For who? Amazon or Tivo?
You're crazy
Xbox 360
Apple TV
None of them own this market yet. This battle has just begun. I think this is great for Tivo and Amazon.


----------



## Fofer (Oct 29, 2000)

Reading the article leaves me with questions. 

Will I need to "purchase" ahead of time on a PC, and have Amazon "send" the video to the TiVo?

Or will I be able to purchase completely from my couch?


----------



## MikeMar (Jan 7, 2005)

seattlewendell said:


> For who? Amazon or Tivo?
> You're crazy
> Xbox 360
> Apple TV
> Non of them own this market yet. This battle has just begun.
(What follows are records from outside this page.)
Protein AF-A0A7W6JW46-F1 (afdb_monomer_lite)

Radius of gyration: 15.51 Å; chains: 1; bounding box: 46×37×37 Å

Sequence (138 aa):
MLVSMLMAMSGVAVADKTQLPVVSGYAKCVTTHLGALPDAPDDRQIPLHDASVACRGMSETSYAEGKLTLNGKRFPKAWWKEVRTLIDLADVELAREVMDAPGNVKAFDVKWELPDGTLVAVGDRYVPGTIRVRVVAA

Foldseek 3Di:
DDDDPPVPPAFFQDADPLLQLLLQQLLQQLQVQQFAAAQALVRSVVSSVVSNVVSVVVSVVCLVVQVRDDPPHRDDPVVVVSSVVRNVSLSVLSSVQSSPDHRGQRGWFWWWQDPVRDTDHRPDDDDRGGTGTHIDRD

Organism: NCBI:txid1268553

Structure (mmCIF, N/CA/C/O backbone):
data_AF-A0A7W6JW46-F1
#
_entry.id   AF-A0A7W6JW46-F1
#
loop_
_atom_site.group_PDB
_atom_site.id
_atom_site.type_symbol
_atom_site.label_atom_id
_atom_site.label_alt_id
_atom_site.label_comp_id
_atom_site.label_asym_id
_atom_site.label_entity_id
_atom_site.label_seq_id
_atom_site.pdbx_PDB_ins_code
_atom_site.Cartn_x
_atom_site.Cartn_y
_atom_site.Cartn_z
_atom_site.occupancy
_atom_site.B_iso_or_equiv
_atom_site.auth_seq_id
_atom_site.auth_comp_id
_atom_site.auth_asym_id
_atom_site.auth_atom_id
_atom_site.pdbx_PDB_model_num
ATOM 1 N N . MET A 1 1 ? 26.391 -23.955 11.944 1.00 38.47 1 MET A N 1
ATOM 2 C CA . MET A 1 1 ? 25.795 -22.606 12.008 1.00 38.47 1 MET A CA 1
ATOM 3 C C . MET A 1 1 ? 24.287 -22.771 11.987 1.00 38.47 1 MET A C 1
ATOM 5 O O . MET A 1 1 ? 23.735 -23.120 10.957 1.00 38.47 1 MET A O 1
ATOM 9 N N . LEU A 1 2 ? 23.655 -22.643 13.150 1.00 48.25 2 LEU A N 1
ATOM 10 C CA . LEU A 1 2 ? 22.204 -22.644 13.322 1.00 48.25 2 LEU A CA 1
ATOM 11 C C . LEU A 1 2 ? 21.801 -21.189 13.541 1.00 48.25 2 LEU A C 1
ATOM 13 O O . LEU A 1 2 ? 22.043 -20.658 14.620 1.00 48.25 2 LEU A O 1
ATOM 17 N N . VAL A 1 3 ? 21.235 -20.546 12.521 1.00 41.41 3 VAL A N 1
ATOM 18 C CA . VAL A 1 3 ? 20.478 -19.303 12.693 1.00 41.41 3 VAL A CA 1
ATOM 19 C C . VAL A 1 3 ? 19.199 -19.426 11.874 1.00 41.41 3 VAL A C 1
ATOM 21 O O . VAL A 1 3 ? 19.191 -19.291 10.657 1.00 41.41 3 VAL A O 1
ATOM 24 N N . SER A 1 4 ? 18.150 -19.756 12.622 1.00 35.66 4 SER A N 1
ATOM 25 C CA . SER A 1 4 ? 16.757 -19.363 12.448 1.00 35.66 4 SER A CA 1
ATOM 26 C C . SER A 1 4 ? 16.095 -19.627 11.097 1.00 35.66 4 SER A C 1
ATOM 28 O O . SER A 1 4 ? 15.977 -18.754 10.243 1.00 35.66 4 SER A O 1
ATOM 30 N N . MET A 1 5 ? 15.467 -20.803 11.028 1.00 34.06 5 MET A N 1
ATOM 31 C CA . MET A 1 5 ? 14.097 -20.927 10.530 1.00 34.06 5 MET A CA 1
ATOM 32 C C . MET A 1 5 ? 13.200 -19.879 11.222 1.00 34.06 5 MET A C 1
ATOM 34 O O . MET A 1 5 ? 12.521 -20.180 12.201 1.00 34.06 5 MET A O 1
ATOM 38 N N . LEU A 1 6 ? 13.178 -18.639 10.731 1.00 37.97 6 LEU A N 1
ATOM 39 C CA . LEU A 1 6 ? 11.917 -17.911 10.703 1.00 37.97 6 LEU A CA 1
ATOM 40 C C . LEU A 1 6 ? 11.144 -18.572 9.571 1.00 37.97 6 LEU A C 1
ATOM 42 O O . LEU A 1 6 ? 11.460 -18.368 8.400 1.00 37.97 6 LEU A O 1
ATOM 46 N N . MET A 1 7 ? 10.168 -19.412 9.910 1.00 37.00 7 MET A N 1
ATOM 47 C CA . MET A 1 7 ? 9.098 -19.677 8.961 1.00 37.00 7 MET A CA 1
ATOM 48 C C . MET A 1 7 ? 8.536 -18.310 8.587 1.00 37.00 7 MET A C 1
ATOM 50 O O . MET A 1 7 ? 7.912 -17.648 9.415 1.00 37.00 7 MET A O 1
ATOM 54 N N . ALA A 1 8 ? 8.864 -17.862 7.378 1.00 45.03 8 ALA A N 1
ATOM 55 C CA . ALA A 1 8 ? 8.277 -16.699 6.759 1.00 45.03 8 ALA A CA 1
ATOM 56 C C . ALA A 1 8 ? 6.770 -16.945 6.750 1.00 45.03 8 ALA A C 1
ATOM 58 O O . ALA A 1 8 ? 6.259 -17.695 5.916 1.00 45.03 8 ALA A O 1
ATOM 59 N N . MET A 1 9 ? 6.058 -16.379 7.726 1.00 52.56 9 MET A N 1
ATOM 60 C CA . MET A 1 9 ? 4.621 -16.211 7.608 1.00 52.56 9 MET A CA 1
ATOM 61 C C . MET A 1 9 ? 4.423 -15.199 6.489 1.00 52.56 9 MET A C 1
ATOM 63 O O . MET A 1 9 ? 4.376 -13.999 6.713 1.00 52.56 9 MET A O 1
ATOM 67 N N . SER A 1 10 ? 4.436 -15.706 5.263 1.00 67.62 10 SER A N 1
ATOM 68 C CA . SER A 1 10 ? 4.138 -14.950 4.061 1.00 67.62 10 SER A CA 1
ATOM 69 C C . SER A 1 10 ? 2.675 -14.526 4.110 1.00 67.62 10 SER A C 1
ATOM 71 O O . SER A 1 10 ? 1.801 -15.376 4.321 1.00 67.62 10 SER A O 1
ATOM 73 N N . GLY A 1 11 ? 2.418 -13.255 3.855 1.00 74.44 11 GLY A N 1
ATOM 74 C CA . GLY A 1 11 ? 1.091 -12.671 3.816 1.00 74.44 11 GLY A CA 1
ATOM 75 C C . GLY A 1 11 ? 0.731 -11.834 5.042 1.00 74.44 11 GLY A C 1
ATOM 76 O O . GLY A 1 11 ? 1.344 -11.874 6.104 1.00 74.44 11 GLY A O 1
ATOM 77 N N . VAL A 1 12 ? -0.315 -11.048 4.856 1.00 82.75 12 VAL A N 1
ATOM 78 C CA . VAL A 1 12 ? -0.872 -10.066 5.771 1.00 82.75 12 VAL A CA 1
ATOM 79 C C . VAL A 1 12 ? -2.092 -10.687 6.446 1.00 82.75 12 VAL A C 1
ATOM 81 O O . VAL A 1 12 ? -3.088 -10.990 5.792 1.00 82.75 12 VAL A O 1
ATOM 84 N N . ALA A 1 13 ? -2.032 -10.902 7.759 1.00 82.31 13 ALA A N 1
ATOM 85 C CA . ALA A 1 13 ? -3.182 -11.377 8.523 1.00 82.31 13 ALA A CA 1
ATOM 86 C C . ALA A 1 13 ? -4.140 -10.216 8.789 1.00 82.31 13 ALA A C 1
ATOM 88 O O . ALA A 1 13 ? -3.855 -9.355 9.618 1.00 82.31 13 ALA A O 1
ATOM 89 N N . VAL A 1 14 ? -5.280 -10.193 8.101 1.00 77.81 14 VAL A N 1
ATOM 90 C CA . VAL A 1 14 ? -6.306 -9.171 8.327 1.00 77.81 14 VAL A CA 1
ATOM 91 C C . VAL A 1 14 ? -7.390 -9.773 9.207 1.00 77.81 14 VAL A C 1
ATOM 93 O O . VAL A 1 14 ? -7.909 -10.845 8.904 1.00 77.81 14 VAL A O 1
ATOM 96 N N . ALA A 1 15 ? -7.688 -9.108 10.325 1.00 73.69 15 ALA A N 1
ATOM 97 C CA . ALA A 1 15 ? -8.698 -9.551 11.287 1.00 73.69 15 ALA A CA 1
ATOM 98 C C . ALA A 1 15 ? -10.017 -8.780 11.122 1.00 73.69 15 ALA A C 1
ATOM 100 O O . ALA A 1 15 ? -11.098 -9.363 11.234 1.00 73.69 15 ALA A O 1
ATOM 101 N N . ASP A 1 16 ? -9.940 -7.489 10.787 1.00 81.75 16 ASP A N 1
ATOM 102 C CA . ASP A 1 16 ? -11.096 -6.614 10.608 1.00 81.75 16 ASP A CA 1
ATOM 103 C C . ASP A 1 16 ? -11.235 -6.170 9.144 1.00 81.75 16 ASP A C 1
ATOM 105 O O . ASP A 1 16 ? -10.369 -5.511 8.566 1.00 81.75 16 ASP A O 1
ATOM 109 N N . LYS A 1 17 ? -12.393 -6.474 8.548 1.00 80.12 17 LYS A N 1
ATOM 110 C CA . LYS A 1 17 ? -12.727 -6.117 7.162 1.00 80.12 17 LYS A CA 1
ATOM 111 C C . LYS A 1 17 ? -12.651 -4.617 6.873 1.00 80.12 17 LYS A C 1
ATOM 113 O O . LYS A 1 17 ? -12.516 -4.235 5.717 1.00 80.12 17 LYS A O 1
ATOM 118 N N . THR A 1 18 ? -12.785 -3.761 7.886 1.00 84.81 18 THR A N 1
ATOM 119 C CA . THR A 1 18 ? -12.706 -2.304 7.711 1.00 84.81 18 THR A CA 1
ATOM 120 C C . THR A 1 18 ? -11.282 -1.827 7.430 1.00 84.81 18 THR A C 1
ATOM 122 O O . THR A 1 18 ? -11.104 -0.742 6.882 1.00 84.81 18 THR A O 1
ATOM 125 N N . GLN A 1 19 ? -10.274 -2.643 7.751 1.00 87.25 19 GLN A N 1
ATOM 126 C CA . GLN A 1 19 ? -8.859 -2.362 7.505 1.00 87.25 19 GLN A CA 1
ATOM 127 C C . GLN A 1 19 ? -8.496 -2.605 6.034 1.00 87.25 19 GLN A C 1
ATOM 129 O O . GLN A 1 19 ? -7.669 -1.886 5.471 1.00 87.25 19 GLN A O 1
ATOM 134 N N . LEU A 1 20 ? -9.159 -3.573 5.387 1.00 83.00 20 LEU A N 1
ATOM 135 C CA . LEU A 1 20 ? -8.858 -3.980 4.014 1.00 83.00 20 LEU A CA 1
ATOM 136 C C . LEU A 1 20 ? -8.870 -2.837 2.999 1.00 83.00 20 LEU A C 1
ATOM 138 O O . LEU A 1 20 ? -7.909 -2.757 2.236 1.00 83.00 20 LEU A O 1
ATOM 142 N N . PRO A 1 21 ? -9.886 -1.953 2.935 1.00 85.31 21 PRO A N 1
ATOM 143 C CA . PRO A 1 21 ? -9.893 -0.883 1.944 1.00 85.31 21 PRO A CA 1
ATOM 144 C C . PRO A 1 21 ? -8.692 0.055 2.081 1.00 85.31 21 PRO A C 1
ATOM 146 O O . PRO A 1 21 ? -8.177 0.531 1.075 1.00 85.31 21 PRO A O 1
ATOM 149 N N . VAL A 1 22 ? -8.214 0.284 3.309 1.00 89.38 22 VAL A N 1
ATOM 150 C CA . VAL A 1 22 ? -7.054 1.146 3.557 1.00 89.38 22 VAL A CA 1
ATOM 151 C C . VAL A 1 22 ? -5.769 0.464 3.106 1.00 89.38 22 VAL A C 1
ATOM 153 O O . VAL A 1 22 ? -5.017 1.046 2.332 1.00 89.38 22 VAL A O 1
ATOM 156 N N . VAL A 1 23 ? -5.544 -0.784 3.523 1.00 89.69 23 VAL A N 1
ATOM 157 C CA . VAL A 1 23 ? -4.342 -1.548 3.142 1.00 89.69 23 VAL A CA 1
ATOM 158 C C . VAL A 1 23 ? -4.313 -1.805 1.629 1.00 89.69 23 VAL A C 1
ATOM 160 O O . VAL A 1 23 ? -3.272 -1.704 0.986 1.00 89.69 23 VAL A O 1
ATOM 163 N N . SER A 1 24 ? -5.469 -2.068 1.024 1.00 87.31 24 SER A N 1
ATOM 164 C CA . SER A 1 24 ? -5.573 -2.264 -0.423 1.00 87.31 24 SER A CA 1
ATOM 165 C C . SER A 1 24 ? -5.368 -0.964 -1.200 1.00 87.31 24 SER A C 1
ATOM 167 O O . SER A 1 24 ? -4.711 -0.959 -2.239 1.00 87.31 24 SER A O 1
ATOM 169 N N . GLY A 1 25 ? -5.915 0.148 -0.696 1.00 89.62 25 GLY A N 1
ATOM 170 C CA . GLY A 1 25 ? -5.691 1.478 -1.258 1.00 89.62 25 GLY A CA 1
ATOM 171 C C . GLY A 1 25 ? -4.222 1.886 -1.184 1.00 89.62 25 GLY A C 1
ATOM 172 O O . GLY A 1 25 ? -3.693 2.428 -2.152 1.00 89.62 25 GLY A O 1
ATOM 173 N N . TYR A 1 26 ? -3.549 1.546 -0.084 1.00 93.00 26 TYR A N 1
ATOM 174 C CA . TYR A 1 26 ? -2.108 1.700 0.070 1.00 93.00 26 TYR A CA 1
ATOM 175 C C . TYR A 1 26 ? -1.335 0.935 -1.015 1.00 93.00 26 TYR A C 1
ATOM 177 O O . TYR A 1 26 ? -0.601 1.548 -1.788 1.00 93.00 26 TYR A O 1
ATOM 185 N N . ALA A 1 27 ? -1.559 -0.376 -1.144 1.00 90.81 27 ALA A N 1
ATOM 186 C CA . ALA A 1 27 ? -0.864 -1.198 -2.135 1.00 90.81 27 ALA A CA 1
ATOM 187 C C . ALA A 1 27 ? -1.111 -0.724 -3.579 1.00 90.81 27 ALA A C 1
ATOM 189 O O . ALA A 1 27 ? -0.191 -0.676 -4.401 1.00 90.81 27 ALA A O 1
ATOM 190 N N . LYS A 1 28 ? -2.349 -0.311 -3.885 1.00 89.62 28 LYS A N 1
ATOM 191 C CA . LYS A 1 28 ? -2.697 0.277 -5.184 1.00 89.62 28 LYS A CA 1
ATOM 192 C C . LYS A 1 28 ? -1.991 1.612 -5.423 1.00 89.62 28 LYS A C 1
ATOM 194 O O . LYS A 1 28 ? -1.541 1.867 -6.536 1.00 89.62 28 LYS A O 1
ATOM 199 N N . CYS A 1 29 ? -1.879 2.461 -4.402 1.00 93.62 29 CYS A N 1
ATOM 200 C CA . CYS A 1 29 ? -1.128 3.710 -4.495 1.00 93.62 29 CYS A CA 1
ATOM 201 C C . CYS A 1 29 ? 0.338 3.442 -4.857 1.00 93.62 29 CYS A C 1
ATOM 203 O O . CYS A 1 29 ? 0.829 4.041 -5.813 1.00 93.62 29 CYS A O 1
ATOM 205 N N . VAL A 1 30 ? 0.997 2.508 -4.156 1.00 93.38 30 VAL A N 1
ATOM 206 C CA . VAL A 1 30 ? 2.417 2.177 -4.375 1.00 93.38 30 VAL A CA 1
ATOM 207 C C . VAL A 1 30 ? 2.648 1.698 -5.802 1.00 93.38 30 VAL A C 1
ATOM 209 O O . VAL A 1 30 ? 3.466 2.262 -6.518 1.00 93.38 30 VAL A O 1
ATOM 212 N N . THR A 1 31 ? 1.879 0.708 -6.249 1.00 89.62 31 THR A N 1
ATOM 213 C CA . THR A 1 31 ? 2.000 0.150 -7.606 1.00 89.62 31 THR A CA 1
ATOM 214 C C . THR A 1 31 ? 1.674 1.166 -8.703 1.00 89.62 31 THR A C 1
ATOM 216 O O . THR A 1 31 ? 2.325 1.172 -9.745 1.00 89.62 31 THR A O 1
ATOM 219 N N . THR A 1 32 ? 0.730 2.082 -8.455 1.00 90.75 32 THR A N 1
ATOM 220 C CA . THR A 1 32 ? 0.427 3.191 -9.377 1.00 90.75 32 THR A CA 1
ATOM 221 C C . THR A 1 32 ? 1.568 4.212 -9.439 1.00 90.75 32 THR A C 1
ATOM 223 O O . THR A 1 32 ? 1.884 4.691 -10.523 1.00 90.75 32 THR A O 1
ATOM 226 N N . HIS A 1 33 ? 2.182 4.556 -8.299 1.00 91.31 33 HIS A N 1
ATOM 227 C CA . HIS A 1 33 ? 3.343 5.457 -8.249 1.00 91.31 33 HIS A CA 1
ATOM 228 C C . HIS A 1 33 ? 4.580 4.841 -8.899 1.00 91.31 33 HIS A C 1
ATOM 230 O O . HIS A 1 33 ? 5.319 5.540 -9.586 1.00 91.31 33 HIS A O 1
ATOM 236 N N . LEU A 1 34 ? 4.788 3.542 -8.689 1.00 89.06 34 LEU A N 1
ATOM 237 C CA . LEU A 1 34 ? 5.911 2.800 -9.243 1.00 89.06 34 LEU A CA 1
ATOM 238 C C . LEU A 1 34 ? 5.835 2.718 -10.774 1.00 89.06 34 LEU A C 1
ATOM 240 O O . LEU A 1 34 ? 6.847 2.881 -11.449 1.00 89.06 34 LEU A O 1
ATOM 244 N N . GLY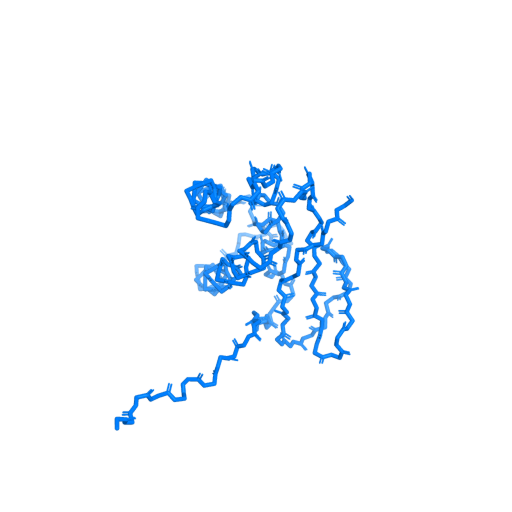 A 1 35 ? 4.635 2.508 -11.327 1.00 86.50 35 GLY A N 1
ATOM 245 C CA . GLY A 1 35 ? 4.420 2.464 -12.771 1.00 86.50 35 GLY A CA 1
ATOM 246 C C . GLY A 1 35 ? 5.130 1.279 -13.429 1.00 86.50 35 GLY A C 1
ATOM 247 O O . GLY A 1 35 ? 4.900 0.129 -13.057 1.00 86.50 35 GLY A O 1
ATOM 248 N N . ALA A 1 36 ? 5.965 1.559 -14.432 1.00 86.50 36 ALA A N 1
ATOM 249 C CA . ALA A 1 36 ? 6.737 0.536 -15.132 1.00 86.50 36 ALA A CA 1
ATOM 250 C C . ALA A 1 36 ? 8.003 0.167 -14.350 1.00 86.50 36 ALA A C 1
ATOM 252 O O . ALA A 1 36 ? 8.714 1.047 -13.862 1.00 86.50 36 ALA A O 1
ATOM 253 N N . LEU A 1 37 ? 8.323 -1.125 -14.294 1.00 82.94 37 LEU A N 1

I think this is great for Tivo and Amazon.


just seeing how long it would take for someone to come back at that one  

Edit: sorry had a little General Tao's chicken last might, made me a little feisty I think


----------



## Fofer (Oct 29, 2000)

MikeMar said:


> hmmm, too little too late for me





seattlewendell said:


> For who? Amazon or Tivo?
> You're crazy


Perhaps for "MikeMar." (he did say "too late _for me_")

As in, he's already fallen out of love and/or defected from TiVoland?


----------



## MikeMar (Jan 7, 2005)

Fofer said:


> Perhaps for "MikeMar." (he did say "too late _for me_")
> 
> As in, he's already fallen out of love and/or defected from TiVoland?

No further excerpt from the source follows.